– Приложила.
– И не остановиться. Самое ужасное, действительно выдаю то, что думала всегда. При этом говорила и писала комплименты.
Вероника грустно помолчала.
– Вот такие творческие отношения. Считаем друг друга, простите, merde, но лицемерим. И однажды вылезает правда. Мира покраснела, позеленела пятнами, выскочила из-за стола. Ну, думаю, конец фильма. Сейчас прыгнет, и… Хрупкая на вид, но когда-то служила в МВД, мало ли что умеет. Я не знала, то ли бежать, то ли кричать «Помогите!», то ли всё-таки выпустить когти и махнуть ногой.
– Но не пришлось?
Вероника покачала головой:
– Она стала плакать, смеяться, хохотать… Я впервые увидела истерику, как в книгах у великосветских дам. И ушла по-английски в полной прострации. Не помню, как доехала домой, как уснула. Утром вконтакте куча сообщений от Миры. Ты оттолкнула протянутую руку! Ты никто! Не тебе судить! Меня ценят читатели и критики! Тут же отзывы о её творчестве, штук пять как под копирку, в каждом слово «пронзительно». И не ответить, я в чёрном списке. Я сначала её пожалела. Мало ли что видела на службе? Может быть, такое, отчего и тронешься. И с психушкой знакома… А потом дошло. Балда, сама перед собой закрыла двери! Теперь не мечтай о публикациях. Не только в Питере, хоть в Красноярск отправь писульку, хоть во Владивосток, все будут знать: довела Комиссарову до припадка. Мирка постарается. И жалко стало уже себя. Я подумала: не пойду на съёмку, попрошу отменить. Сама заплачу, если надо. Даже написала извинения в отдельном файле, чтобы скопировать и отправить тебе. Но решила: нет. Ты не виноват и не должен страдать. Пойду и буду держаться как ни в чём не бывало…
Вероника фыркнула раз, другой. Её губы задрожали, лицо сморщилось.
– Я старалась, честно… Не очень вышло?
И, закрыв ладонями лицо, она заплакала.
– Да брось. Ничего страшного не случилось, подумаешь… – растерянно сказал Олег. Не помогло, тогда принёс её сумку. Ника, всхлипывая, достала платок, вытерла глаза.
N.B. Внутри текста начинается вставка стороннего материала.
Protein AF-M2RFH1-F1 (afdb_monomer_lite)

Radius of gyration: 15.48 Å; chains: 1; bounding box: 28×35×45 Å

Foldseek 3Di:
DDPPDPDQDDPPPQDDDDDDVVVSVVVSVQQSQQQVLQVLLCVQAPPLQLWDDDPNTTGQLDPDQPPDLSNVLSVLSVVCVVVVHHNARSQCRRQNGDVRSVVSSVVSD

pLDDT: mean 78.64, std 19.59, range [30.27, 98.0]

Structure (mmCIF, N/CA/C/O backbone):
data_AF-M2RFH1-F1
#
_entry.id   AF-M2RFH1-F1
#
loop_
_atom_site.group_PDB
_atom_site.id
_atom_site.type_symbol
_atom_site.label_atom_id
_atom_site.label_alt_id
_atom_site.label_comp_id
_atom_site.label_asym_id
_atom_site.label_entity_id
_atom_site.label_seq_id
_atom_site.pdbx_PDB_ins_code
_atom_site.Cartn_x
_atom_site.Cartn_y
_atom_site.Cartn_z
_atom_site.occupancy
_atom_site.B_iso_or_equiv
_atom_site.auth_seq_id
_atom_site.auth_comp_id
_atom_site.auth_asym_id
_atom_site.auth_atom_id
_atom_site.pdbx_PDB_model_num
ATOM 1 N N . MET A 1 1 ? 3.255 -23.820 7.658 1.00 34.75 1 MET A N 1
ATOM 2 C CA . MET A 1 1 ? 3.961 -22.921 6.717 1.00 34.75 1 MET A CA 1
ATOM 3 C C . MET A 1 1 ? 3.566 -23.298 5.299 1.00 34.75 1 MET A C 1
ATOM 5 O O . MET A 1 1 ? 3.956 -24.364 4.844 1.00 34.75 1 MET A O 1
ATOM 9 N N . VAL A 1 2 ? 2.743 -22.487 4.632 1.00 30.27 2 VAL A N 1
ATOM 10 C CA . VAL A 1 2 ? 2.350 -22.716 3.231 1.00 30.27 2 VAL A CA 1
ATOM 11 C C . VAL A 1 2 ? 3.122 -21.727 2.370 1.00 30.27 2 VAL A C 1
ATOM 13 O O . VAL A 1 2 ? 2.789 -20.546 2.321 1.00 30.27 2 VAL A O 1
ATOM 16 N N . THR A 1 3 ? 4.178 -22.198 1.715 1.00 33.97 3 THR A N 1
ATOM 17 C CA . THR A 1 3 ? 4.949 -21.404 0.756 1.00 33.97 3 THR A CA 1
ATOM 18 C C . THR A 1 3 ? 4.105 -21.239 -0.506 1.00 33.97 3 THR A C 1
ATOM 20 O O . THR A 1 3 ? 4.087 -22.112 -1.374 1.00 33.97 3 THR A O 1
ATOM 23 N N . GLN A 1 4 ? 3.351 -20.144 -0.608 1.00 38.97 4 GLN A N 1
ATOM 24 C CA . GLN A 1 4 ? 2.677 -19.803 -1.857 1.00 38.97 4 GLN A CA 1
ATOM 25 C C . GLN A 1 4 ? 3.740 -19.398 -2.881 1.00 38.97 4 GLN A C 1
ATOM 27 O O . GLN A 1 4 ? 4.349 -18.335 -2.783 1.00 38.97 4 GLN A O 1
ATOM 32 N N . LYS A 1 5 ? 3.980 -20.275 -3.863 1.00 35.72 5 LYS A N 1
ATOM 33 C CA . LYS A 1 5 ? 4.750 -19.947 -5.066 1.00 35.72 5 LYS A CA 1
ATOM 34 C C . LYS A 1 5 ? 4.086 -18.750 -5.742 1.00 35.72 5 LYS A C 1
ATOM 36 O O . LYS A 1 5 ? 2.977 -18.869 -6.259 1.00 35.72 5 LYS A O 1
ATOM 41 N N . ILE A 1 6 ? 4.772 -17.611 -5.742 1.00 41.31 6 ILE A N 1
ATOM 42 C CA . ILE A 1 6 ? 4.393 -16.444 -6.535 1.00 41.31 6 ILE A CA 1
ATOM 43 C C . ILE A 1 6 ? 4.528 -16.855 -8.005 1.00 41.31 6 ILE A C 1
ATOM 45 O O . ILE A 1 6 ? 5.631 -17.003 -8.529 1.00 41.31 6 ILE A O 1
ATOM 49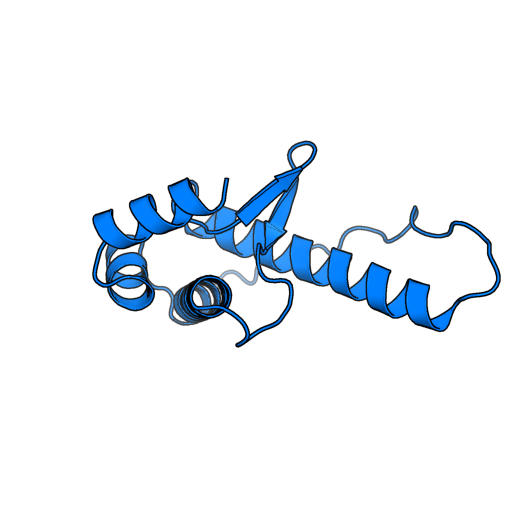 N N . LEU A 1 7 ? 3.394 -17.120 -8.651 1.00 36.09 7 LEU A N 1
ATOM 50 C CA . LEU A 1 7 ? 3.319 -17.392 -10.082 1.00 36.09 7 LEU A CA 1
ATOM 51 C C . LEU A 1 7 ? 3.572 -16.072 -10.817 1.00 36.09 7 LEU A C 1
ATOM 53 O O . LEU A 1 7 ? 2.706 -15.201 -10.862 1.00 36.09 7 LEU A O 1
ATOM 57 N N . LEU A 1 8 ? 4.780 -15.906 -11.354 1.00 44.94 8 LEU A N 1
ATOM 58 C CA . LEU A 1 8 ? 5.141 -14.754 -12.176 1.00 44.94 8 LEU A CA 1
ATOM 59 C C . LEU A 1 8 ? 4.428 -14.844 -13.539 1.00 44.94 8 LEU A C 1
ATOM 61 O O . LEU A 1 8 ? 4.641 -15.818 -14.264 1.00 44.94 8 LEU A O 1
ATOM 65 N N . PRO A 1 9 ? 3.592 -13.862 -13.924 1.00 47.34 9 PRO A N 1
ATOM 66 C CA . PRO A 1 9 ? 2.924 -13.879 -15.223 1.00 47.34 9 PRO A CA 1
ATOM 67 C C . PRO A 1 9 ? 3.922 -13.697 -16.373 1.00 47.34 9 PRO A C 1
ATOM 69 O O . PRO A 1 9 ? 4.863 -12.913 -16.269 1.00 47.34 9 PRO A O 1
ATOM 72 N N . SER A 1 10 ? 3.688 -14.406 -17.480 1.00 45.34 10 SER A N 1
ATOM 73 C CA . SER A 1 10 ? 4.520 -14.363 -18.688 1.00 45.34 10 SER A CA 1
ATOM 74 C C . SER A 1 10 ? 4.571 -12.956 -19.301 1.00 45.34 10 SER A C 1
ATOM 76 O O . SER A 1 10 ? 3.536 -12.353 -19.570 1.00 45.34 10 SER A O 1
ATOM 78 N N . LEU A 1 11 ? 5.783 -12.459 -19.573 1.00 52.75 11 LEU A N 1
ATOM 79 C CA . LEU A 1 11 ? 6.083 -11.130 -20.137 1.00 52.75 11 LEU A CA 1
ATOM 80 C C . LEU A 1 11 ? 5.765 -10.987 -21.646 1.00 52.75 11 LEU A C 1
ATOM 82 O O . LEU A 1 11 ? 6.204 -10.034 -22.292 1.00 52.75 11 LEU A O 1
ATOM 86 N N . LYS A 1 12 ? 5.018 -11.923 -22.245 1.00 41.50 12 LYS A N 1
ATOM 87 C CA . LYS A 1 12 ? 4.663 -11.894 -23.674 1.00 41.50 12 LYS A CA 1
ATOM 88 C C . LYS A 1 12 ? 3.603 -10.816 -23.946 1.00 41.50 12 LYS A C 1
ATOM 90 O O . LYS A 1 12 ? 2.412 -11.093 -23.899 1.00 41.50 12 LYS A O 1
ATOM 95 N N . GLY A 1 13 ? 4.040 -9.590 -24.237 1.00 46.78 13 GLY A N 1
ATOM 96 C CA . GLY A 1 13 ? 3.147 -8.509 -24.685 1.00 46.78 13 GLY A CA 1
ATOM 97 C C . GLY A 1 13 ? 3.727 -7.090 -24.692 1.00 46.78 13 GLY A C 1
ATOM 98 O O . GLY A 1 13 ? 3.057 -6.180 -25.168 1.00 46.78 13 GLY A O 1
ATOM 99 N N . TYR A 1 14 ? 4.948 -6.878 -24.187 1.00 50.56 14 TYR A N 1
ATOM 100 C CA . TYR A 1 14 ? 5.451 -5.529 -23.878 1.00 50.56 14 TYR A CA 1
ATOM 101 C C . TYR A 1 14 ? 6.373 -4.884 -24.924 1.00 50.56 14 TYR A C 1
ATOM 103 O O . TYR A 1 14 ? 6.786 -3.741 -24.747 1.00 50.56 14 TYR A O 1
ATOM 111 N N . THR 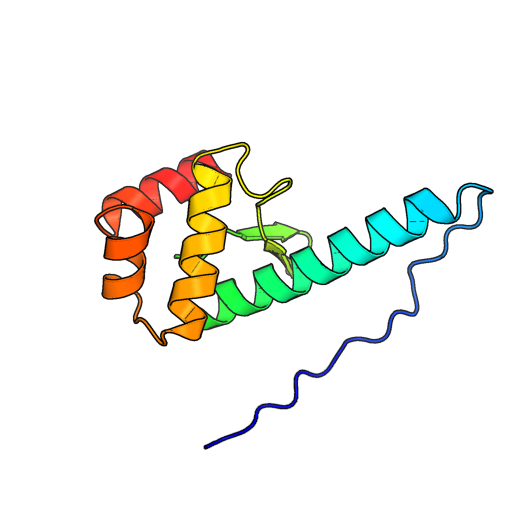A 1 15 ? 6.687 -5.558 -26.030 1.00 41.06 15 THR A N 1
ATOM 112 C CA . THR A 1 15 ? 7.581 -5.010 -27.059 1.00 41.06 15 THR A CA 1
ATOM 113 C C . THR A 1 15 ? 6.792 -4.221 -28.104 1.00 41.06 15 THR A C 1
ATOM 115 O O . THR A 1 15 ? 6.288 -4.798 -29.068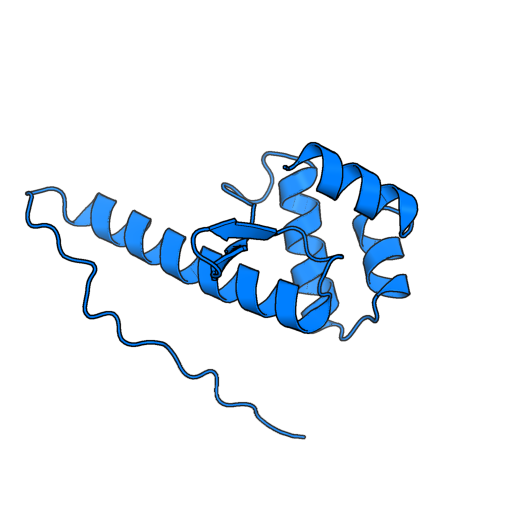 1.00 41.06 15 THR A O 1
ATOM 118 N N . LYS A 1 16 ? 6.704 -2.897 -27.946 1.00 48.38 16 LYS A N 1
ATOM 119 C CA . LYS A 1 16 ? 6.588 -1.999 -29.104 1.00 48.38 16 LYS A CA 1
ATOM 120 C C . LYS A 1 16 ? 8.009 -1.680 -29.567 1.00 48.38 16 LYS A C 1
ATOM 122 O O . LYS A 1 16 ? 8.823 -1.242 -28.770 1.00 48.38 16 LYS A O 1
ATOM 127 N N . GLN A 1 17 ? 8.314 -1.978 -30.827 1.00 48.78 17 GLN A N 1
ATOM 128 C CA . GLN A 1 17 ? 9.613 -1.691 -31.435 1.00 48.78 17 GLN A CA 1
ATOM 129 C C . GLN A 1 17 ? 9.763 -0.180 -31.657 1.00 48.78 17 GLN A C 1
ATOM 131 O O . GLN A 1 17 ? 8.949 0.416 -32.361 1.00 48.78 17 GLN A O 1
ATOM 136 N N . GLY A 1 18 ? 10.803 0.415 -31.069 1.00 42.50 18 GLY A N 1
ATOM 137 C CA . GLY A 1 18 ? 11.224 1.793 -31.325 1.00 42.50 18 GLY A CA 1
ATOM 138 C C . GLY A 1 18 ? 12.415 2.210 -30.456 1.00 42.50 18 GLY A C 1
ATOM 139 O O . GLY A 1 18 ? 12.210 2.662 -29.340 1.00 42.50 18 GLY A O 1
ATOM 140 N N . ASP A 1 19 ? 13.637 2.005 -30.962 1.00 46.16 19 ASP A N 1
ATOM 141 C CA . ASP A 1 19 ? 14.944 2.656 -30.678 1.00 46.16 19 ASP A CA 1
ATOM 142 C C . ASP A 1 19 ? 15.255 3.354 -29.323 1.00 46.16 19 ASP A C 1
ATOM 144 O O . ASP A 1 19 ? 16.126 4.215 -29.240 1.00 46.16 19 ASP A O 1
ATOM 148 N N . SER A 1 20 ? 14.639 2.940 -28.214 1.00 51.62 20 SER A N 1
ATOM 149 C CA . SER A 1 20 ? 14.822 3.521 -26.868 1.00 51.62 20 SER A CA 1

– Спасибо… В первый раз… за всё время…
– Ничего страшного, – повторил, он коснувшись её волос. Сходил в бутафорскую комнату за остывшим недопитым чаем. Вероника сделала несколько глотков.
– Думаешь? – она постепенно успокаивалась. – Всё равно как-то… Извини, не хотела тебя грузить. Но писать больше не буду.
– Это ты сгоряча.
– Нет, я решила.
– Лучше давай ещё сниматься? Осталось полчаса.
– Зарёванная, с распухшим носом?
– Мы не будем трогать лицо, сделаем акцент на другом. Руки, плечи. Что-нибудь ещё…
Ника высморкалась, убрала платок.
– Тогда давай. Как ни странно, мне нравится ощущение. Не ожидала, что так понравится. С литературой не сложилось, попробую стать порнозвездой. Шутка, чёрный юмор.
7
– Осталось пять минут! – постучав, сказала из коридора Таня.
Забыли! Пришлось собираться в темпе разбуженных по тревоге солдат, лихорадочно проверять, не оставлено ли что-нибудь. И когда расплатились, откопали на вешалке под грудой чужой одежды куртку и пальто, сказали всем до свидания и вышли на улицу, они продолжали хлопать себя по карманам, обшаривать сумку и рюкзак. Телефоны… Спусковой тросик… Крышки объективов… Кажется, здесь.
Давно стемнело, подтаявший за день тротуар скользил, и Олег поддержал Веронику под локоть.
– Спасибо, я очень рада, что мы увиделись и поработали, – сказала она.
– И тебе спасибо. Я от радости даже проголодался. Есть хорошее кафе недалеко, зайдём?
– В какую сторону?
– К Балтийскому, чуть ближе.
– Хорошо, зайдём.
Они двинулись по набережной, освещённой редкими фонарями.
– Знаешь, по-моему, Комиссаровы и Березины… – сказал Олег, – в общем, это их хлеб. Походишь к нему энное количество времени, принесёшь сколько надо денег, а потом покажешь то, что написала в школе: смотрите, новенькое, – он скажет: да-а, совсем другое дело.